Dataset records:
*** Begin section ***
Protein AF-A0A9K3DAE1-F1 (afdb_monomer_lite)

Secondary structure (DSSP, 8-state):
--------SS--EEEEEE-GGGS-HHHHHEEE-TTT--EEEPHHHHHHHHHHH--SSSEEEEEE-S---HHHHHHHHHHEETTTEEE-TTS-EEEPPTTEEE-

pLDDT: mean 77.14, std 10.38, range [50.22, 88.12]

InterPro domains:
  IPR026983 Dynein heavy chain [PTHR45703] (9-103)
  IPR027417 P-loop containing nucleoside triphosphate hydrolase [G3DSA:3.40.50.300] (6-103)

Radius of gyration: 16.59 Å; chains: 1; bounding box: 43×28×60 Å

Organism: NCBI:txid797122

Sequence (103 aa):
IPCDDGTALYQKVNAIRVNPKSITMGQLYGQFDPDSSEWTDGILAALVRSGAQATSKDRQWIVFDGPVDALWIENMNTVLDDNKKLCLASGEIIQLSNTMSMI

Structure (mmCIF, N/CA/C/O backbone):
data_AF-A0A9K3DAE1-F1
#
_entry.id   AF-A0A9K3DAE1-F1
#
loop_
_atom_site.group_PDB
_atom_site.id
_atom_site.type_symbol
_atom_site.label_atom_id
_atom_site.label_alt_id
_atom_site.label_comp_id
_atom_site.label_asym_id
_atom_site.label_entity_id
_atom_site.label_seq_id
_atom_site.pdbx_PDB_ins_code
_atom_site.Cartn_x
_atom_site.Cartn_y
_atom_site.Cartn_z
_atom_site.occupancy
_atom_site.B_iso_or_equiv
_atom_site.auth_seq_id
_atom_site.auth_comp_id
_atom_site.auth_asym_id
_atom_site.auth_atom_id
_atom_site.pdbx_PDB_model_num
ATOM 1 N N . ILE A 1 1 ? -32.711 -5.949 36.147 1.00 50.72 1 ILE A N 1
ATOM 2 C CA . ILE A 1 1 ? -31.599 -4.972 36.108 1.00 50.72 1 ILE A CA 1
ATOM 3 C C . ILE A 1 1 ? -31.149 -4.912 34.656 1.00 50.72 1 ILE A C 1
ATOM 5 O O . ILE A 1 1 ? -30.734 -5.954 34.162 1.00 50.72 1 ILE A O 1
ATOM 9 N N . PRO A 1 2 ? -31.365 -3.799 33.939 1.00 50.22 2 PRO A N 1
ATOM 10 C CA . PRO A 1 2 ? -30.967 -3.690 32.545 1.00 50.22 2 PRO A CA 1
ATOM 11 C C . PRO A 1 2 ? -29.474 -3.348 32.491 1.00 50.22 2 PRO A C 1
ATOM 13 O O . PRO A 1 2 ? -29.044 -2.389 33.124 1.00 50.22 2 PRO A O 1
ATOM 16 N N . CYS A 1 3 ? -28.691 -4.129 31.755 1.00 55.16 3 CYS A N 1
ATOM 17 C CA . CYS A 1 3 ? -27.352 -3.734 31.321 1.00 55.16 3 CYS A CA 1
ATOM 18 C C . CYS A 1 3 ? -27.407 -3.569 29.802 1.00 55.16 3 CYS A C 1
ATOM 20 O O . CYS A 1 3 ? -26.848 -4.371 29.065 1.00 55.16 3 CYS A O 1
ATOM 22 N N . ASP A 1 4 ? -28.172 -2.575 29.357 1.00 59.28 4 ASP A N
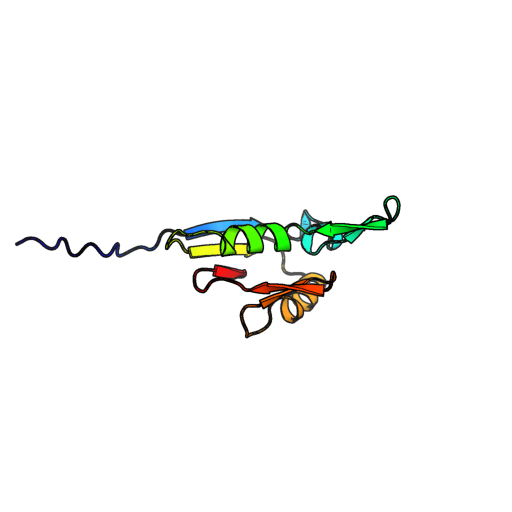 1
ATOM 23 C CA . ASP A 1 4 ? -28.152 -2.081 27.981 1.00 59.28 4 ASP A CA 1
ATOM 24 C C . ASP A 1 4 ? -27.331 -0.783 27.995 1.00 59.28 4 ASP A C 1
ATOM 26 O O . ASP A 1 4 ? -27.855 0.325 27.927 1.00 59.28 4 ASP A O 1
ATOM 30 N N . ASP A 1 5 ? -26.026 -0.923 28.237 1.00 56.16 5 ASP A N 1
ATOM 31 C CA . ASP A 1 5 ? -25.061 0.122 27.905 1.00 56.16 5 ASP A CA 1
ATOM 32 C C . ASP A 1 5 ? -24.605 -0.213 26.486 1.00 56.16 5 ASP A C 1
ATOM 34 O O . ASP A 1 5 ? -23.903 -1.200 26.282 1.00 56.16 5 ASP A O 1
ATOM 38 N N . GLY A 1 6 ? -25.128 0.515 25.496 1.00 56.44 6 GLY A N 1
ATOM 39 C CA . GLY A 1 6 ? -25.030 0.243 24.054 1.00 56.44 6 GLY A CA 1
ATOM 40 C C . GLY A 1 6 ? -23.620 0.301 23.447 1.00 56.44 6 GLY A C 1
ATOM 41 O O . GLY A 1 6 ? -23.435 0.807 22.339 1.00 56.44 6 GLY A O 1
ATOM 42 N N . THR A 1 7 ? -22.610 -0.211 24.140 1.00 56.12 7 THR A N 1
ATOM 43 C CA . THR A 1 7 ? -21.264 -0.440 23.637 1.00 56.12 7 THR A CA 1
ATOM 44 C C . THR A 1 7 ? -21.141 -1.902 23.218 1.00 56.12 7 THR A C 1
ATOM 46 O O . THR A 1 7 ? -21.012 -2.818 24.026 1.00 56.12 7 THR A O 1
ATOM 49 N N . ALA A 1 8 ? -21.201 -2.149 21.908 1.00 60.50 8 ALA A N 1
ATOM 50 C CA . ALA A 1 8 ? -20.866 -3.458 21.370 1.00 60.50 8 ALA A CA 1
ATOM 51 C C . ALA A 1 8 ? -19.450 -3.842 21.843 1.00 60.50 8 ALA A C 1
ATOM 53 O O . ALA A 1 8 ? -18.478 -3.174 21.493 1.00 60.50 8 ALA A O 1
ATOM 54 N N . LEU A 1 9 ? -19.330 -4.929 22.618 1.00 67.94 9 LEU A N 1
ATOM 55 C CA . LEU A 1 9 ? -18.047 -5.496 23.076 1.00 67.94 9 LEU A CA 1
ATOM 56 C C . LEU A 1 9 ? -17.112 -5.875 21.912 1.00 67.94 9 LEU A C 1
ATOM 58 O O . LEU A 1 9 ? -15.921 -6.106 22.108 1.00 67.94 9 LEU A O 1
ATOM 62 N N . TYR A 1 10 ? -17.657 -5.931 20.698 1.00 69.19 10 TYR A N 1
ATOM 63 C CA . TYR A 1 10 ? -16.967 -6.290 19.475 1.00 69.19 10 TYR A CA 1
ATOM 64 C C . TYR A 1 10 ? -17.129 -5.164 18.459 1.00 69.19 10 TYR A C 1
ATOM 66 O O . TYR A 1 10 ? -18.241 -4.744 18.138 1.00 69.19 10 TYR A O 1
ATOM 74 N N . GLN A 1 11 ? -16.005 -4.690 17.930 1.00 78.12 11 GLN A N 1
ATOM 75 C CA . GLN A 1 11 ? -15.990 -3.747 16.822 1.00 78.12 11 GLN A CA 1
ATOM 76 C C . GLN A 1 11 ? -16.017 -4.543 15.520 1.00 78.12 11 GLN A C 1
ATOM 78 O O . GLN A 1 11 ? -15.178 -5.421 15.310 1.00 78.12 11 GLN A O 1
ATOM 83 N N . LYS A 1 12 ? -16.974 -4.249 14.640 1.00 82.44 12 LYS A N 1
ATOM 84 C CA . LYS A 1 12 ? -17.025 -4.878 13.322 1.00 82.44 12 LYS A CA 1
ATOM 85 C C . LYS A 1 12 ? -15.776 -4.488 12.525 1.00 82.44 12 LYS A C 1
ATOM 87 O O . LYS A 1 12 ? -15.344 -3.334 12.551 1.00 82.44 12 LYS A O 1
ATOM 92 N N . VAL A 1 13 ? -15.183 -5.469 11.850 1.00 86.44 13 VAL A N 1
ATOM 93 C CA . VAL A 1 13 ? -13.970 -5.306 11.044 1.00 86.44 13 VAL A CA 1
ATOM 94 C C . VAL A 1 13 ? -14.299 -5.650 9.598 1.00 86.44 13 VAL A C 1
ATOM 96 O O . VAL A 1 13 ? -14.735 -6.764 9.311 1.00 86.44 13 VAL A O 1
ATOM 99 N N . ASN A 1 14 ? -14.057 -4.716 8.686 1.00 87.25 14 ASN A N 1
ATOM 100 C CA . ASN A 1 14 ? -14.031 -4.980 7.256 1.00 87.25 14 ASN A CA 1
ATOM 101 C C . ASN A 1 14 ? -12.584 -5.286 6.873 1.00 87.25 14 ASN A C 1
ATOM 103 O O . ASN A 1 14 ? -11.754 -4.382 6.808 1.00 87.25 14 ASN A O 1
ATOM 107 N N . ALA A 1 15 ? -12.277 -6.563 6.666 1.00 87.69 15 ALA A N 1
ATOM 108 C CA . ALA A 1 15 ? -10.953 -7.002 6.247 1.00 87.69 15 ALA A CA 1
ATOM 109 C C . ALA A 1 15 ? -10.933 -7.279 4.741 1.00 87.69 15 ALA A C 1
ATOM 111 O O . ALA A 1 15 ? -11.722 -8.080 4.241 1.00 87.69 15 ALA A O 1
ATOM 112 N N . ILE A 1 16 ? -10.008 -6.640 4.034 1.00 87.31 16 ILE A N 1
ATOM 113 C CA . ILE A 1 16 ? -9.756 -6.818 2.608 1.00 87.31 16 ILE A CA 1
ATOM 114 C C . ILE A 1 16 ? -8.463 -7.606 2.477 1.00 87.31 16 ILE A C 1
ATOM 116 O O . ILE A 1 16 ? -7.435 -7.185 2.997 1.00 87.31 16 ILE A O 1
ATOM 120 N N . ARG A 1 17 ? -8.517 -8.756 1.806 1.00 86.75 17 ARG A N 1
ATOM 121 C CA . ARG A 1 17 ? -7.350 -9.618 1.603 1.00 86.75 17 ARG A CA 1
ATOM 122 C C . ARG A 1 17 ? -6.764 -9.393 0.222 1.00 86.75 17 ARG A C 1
*** End section ***
#### ABOUT THIS TASK:
Starting at the line above that contains "ATOM 76 C C", write out each line exactly until the line that contains "ATOM 87 O O" has been written, and stop there.

#### OUTPUT BELOW:
ATOM 76 C C . GLN A 1 11 ? -16.017 -4.543 15.520 1.00 78.12 11 GLN A C 1
ATOM 78 O O . GLN A 1 11 ? -15.178 -5.421 15.310 1.00 78.12 11 GLN A O 1
ATOM 83 N N . LYS A 1 12 ? -16.974 -4.249 14.640 1.00 82.44 12 LYS A N 1
ATOM 84 C CA . LYS A 1 12 ? -17.025 -4.878 13.322 1.00 82.44 12 LYS A CA 1
ATOM 85 C C . LYS A 1 12 ? -15.776 -4.488 12.525 1.00 82.44 12 LYS A C 1
ATOM 87 O O . LYS A 1 12 ? -15.344 -3.334 12.551 1.00 82.44 12 LYS A O 1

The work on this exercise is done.